[[ RECORDS FOR THIS EXERCISE open ]]
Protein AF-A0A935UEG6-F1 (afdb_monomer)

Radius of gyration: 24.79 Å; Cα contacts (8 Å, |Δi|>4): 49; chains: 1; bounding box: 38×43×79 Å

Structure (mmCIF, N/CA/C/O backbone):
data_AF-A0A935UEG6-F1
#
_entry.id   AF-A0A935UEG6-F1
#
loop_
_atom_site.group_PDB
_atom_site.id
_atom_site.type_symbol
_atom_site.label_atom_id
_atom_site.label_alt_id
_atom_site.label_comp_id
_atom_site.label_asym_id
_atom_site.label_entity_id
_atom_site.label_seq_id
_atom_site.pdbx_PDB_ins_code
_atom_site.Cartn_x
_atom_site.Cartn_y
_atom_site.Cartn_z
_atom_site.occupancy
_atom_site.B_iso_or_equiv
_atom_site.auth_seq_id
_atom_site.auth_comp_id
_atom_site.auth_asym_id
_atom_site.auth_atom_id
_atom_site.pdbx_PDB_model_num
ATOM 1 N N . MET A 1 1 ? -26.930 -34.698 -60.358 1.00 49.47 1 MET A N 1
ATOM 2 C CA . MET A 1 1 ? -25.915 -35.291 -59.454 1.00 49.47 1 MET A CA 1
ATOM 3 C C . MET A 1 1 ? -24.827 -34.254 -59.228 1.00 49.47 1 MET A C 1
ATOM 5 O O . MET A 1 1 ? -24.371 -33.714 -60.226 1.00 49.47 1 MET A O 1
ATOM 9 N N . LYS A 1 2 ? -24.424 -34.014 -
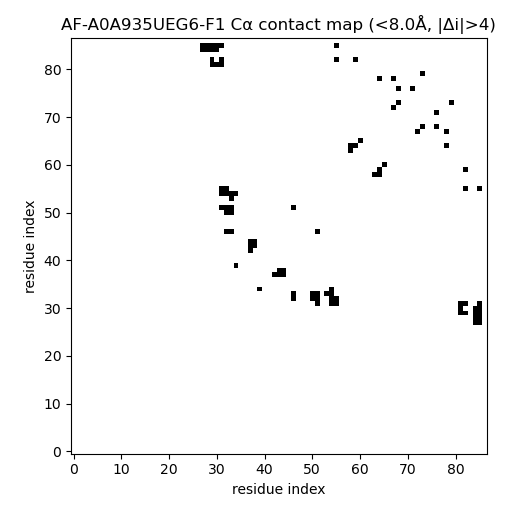57.967 1.00 44.84 2 LYS A N 1
ATOM 10 C CA . LYS A 1 2 ? -23.648 -32.850 -57.461 1.00 44.84 2 LYS A CA 1
ATOM 11 C C . LYS A 1 2 ? -24.569 -31.625 -57.295 1.00 44.84 2 LYS A C 1
ATOM 13 O O . LYS A 1 2 ? -25.152 -31.196 -58.271 1.00 44.84 2 LYS A O 1
ATOM 18 N N . ALA A 1 3 ? -24.847 -31.067 -56.122 1.00 41.81 3 ALA A N 1
ATOM 19 C CA . ALA A 1 3 ? -24.086 -31.017 -54.887 1.00 41.81 3 ALA A CA 1
ATOM 20 C C . ALA A 1 3 ? -25.027 -31.153 -53.672 1.00 41.81 3 ALA A C 1
ATOM 22 O 
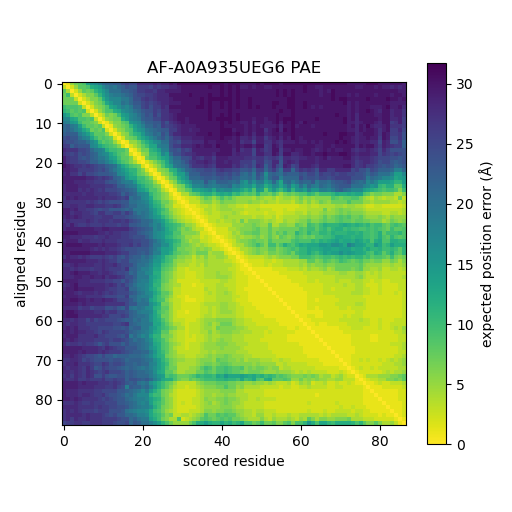O . ALA A 1 3 ? -25.763 -30.236 -53.325 1.00 41.81 3 ALA A O 1
ATOM 23 N N . LEU A 1 4 ? -24.980 -32.316 -53.020 1.00 48.03 4 LEU A N 1
ATOM 24 C CA . LEU A 1 4 ? -25.561 -32.584 -51.699 1.00 48.03 4 LEU A CA 1
ATOM 25 C C . LEU A 1 4 ? -24.583 -32.114 -50.602 1.00 48.03 4 LEU A C 1
ATOM 27 O O . LEU A 1 4 ? -24.142 -32.906 -49.779 1.00 48.03 4 LEU A O 1
ATOM 31 N N . LEU A 1 5 ? -24.170 -30.844 -50.642 1.00 52.75 5 LEU A N 1
ATOM 32 C CA . LEU A 1 5 ? -23.188 -30.257 -49.712 1.00 52.75 5 LEU A CA 1
ATOM 33 C C . LEU A 1 5 ? -23.561 -28.809 -49.347 1.00 52.75 5 LEU A C 1
ATOM 35 O O . LEU A 1 5 ? -22.727 -27.913 -49.365 1.00 52.75 5 LEU A O 1
ATOM 39 N N . ALA A 1 6 ? -24.832 -28.563 -49.037 1.00 50.25 6 ALA A N 1
ATOM 40 C CA . ALA A 1 6 ? -25.302 -27.276 -48.509 1.00 50.25 6 ALA A CA 1
ATOM 41 C C . ALA A 1 6 ? -26.059 -27.458 -47.182 1.00 50.25 6 ALA A C 1
ATOM 43 O O . ALA A 1 6 ? -27.014 -26.748 -46.890 1.00 50.25 6 ALA A O 1
ATOM 44 N N . LEU A 1 7 ? -25.663 -28.468 -46.401 1.00 50.66 7 LEU A N 1
ATOM 45 C CA . LEU A 1 7 ? -26.370 -28.906 -45.196 1.00 50.66 7 LEU A CA 1
ATOM 46 C C . LEU A 1 7 ? -25.386 -29.164 -44.046 1.00 50.66 7 LEU A C 1
ATOM 48 O O . LEU A 1 7 ? -25.415 -30.209 -43.413 1.00 50.66 7 LEU A O 1
ATOM 52 N N . ALA A 1 8 ? -24.460 -28.231 -43.819 1.00 52.53 8 ALA A N 1
ATOM 53 C CA . ALA A 1 8 ? -23.605 -28.200 -42.631 1.00 52.53 8 ALA A CA 1
ATOM 54 C C . ALA A 1 8 ? -22.886 -26.846 -42.564 1.00 52.53 8 ALA A C 1
ATOM 56 O O . ALA A 1 8 ? -21.829 -26.682 -43.164 1.00 52.53 8 ALA A O 1
ATOM 57 N N . GLY A 1 9 ? -23.453 -25.851 -41.880 1.00 51.69 9 GLY A N 1
ATOM 58 C CA . GLY A 1 9 ? -22.718 -24.595 -41.689 1.00 51.69 9 GLY A CA 1
ATOM 59 C C . GLY A 1 9 ? -23.544 -23.373 -41.327 1.00 51.69 9 GLY A C 1
ATOM 60 O O . GLY A 1 9 ? -23.333 -22.326 -41.918 1.00 51.69 9 GLY A O 1
ATOM 61 N N . ALA A 1 10 ? -24.494 -23.479 -40.396 1.00 49.25 10 ALA A N 1
ATOM 62 C CA . ALA A 1 10 ? -25.127 -22.286 -39.814 1.00 49.25 10 ALA A CA 1
ATOM 63 C C . ALA A 1 10 ? -25.754 -22.546 -38.432 1.00 49.25 10 ALA A C 1
ATOM 65 O O . ALA A 1 10 ? -26.750 -21.930 -38.073 1.00 49.25 10 ALA A O 1
ATOM 66 N N . ALA A 1 11 ? -25.200 -23.472 -37.649 1.00 52.09 11 ALA A N 1
ATOM 67 C CA . ALA A 1 11 ? -25.712 -23.788 -36.316 1.00 52.09 11 ALA A CA 1
ATOM 68 C C . ALA A 1 11 ? -24.570 -23.779 -35.298 1.00 52.09 11 ALA A C 1
ATOM 70 O O . ALA A 1 11 ? -24.210 -24.829 -34.793 1.00 52.09 11 ALA A O 1
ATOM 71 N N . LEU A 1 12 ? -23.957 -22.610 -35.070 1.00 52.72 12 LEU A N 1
[[ RECORDS FOR THIS EXERCISE closed ]]
* [TASK TO COMPLETE]
Please set the records down again exactly as written. The pictures should not be included.

* [RESPONSE BOX]
Protein AF-A0A935UEG6-F1 (afdb_monomer)

Radius of gyration: 24.79 Å; Cα contacts (8 Å, |Δi|>4): 49; chains: 1; bounding box: 38×43×79 Å

Structure (mmCIF, N/CA/C/O backbone):
data_AF-A0A935UEG6-F1
#
_entry.id   AF-A0A935UEG6-F1
#
loop_
_atom_site.group_PDB
_atom_site.id
_atom_site.type_symbol
_atom_site.label_atom_id
_atom_site.label_alt_id
_atom_site.label_comp_id
_atom_site.label_asym_id
_atom_site.label_entity_id
_atom_site.label_seq_id
_atom_site.pdbx_PDB_ins_code
_atom_site.Cartn_x
_atom_site.Cartn_y
_atom_site.Cartn_z
_atom_site.occupancy
_atom_site.B_iso_or_equiv
_atom_site.auth_seq_id
_atom_site.auth_comp_id
_atom_site.auth_asym_id
_atom_site.auth_atom_id
_atom_site.pdbx_PDB_model_num
ATOM 1 N N . MET A 1 1 ? -26.930 -34.698 -60.358 1.00 49.47 1 MET A N 1
ATOM 2 C CA . MET A 1 1 ? -25.915 -35.291 -59.454 1.00 49.47 1 MET A CA 1
ATOM 3 C C . MET A 1 1 ? -24.827 -34.254 -59.228 1.00 49.47 1 MET A C 1
ATOM 5 O O . MET A 1 1 ? -24.371 -33.714 -60.226 1.00 49.47 1 MET A O 1
ATOM 9 N N . LYS A 1 2 ? -24.424 -34.014 -
57.967 1.00 44.84 2 LYS A N 1
ATOM 10 C CA . LYS A 1 2 ? -23.648 -32.850 -57.461 1.00 44.84 2 LYS A CA 1
ATOM 11 C C . LYS A 1 2 ? -24.569 -31.625 -57.295 1.00 44.84 2 LYS A C 1
ATOM 13 O O . LYS A 1 2 ? -25.152 -31.196 -58.271 1.00 44.84 2 LYS A O 1
ATOM 18 N N . ALA A 1 3 ? -24.847 -31.067 -56.122 1.00 41.81 3 ALA A N 1
ATOM 19 C CA . ALA A 1 3 ? -24.086 -31.017 -54.887 1.00 41.81 3 ALA A CA 1
ATOM 20 C C . ALA A 1 3 ? -25.027 -31.153 -53.672 1.00 41.81 3 ALA A C 1
ATOM 22 O 
O . ALA A 1 3 ? -25.763 -30.236 -53.325 1.00 41.81 3 ALA A O 1
ATOM 23 N N . LEU A 1 4 ? -24.980 -32.316 -53.020 1.00 48.03 4 LEU A N 1
ATOM 24 C CA . LEU A 1 4 ? -25.561 -32.584 -51.699 1.00 48.03 4 LEU A CA 1
ATOM 25 C C . LEU A 1 4 ? -24.583 -32.114 -50.602 1.00 48.03 4 LEU A C 1
ATOM 27 O O . LEU A 1 4 ? -24.142 -32.906 -49.779 1.00 48.03 4 LEU A O 1
ATOM 31 N N . LEU A 1 5 ? -24.170 -30.844 -50.642 1.00 52.75 5 LEU A N 1
ATOM 32 C CA . LEU A 1 5 ? -23.188 -30.257 -49.712 1.00 52.75 5 LEU A CA 1
ATOM 33 C C . LEU A 1 5 ? -23.561 -28.809 -49.347 1.00 52.75 5 LEU A C 1
ATOM 35 O O . LEU A 1 5 ? -22.727 -27.913 -49.365 1.00 52.75 5 LEU A O 1
ATOM 39 N N . ALA A 1 6 ? -24.832 -28.563 -49.037 1.00 50.25 6 ALA A N 1
ATOM 40 C CA . ALA A 1 6 ? -25.302 -27.276 -48.509 1.00 50.25 6 ALA A CA 1
ATOM 41 C C . ALA A 1 6 ? -26.059 -27.458 -47.182 1.00 50.25 6 ALA A C 1
ATOM 43 O O . ALA A 1 6 ? -27.014 -26.748 -46.890 1.00 50.25 6 ALA A O 1
ATOM 44 N N . LEU A 1 7 ? -25.663 -28.468 -46.401 1.00 50.66 7 LEU A N 1
ATOM 45 C CA . LEU A 1 7 ? -26.370 -28.906 -45.196 1.00 50.66 7 LEU A CA 1
ATOM 46 C C . LEU A 1 7 ? -25.386 -29.164 -44.046 1.00 50.66 7 LEU A C 1
ATOM 48 O O . LEU A 1 7 ? -25.415 -30.209 -43.413 1.00 50.66 7 LEU A O 1
ATOM 52 N N . ALA A 1 8 ? -24.460 -28.231 -43.819 1.00 52.53 8 ALA A N 1
ATOM 53 C CA . ALA A 1 8 ? -23.605 -28.200 -42.631 1.00 52.53 8 ALA A CA 1
ATOM 54 C C . ALA A 1 8 ? -22.886 -26.846 -42.564 1.00 52.53 8 ALA A C 1
ATOM 56 O O . ALA A 1 8 ? -21.829 -26.682 -43.164 1.00 52.53 8 ALA A O 1
ATOM 57 N N . GLY A 1 9 ? -23.453 -25.851 -41.880 1.00 51.69 9 GLY A N 1
ATOM 58 C CA . GLY A 1 9 ? -22.718 -24.595 -41.689 1.00 51.69 9 GLY A CA 1
ATOM 59 C C . GLY A 1 9 ? -23.544 -23.373 -41.327 1.00 51.69 9 GLY A C 1
ATOM 60 O O . GLY A 1 9 ? -23.333 -22.326 -41.918 1.00 51.69 9 GLY A O 1
ATOM 61 N N . ALA A 1 10 ? -24.494 -23.479 -40.396 1.00 49.25 10 ALA A N 1
ATOM 62 C CA . ALA A 1 10 ? -25.127 -22.286 -39.814 1.00 49.25 10 ALA A CA 1
ATOM 63 C C . ALA A 1 10 ? -25.754 -22.546 -38.432 1.00 49.25 10 ALA A C 1
ATOM 65 O O . ALA A 1 10 ? -26.750 -21.930 -38.073 1.00 49.25 10 ALA A O 1
ATOM 66 N N . ALA A 1 11 ? -25.200 -23.472 -37.649 1.00 52.09 11 ALA A N 1
ATOM 67 C CA . ALA A 1 11 ? -25.712 -23.788 -36.316 1.00 52.09 11 ALA A CA 1
ATOM 68 C C . ALA A 1 11 ? -24.570 -23.779 -35.298 1.00 52.09 11 ALA A C 1
ATOM 70 O O . ALA A 1 11 ? -24.210 -24.829 -34.793 1.00 52.09 11 ALA A O 1
ATOM 71 N N . LEU A 1 12 ? -23.957 -22.610 -35.070 1.00 52.72 12 LEU A N 1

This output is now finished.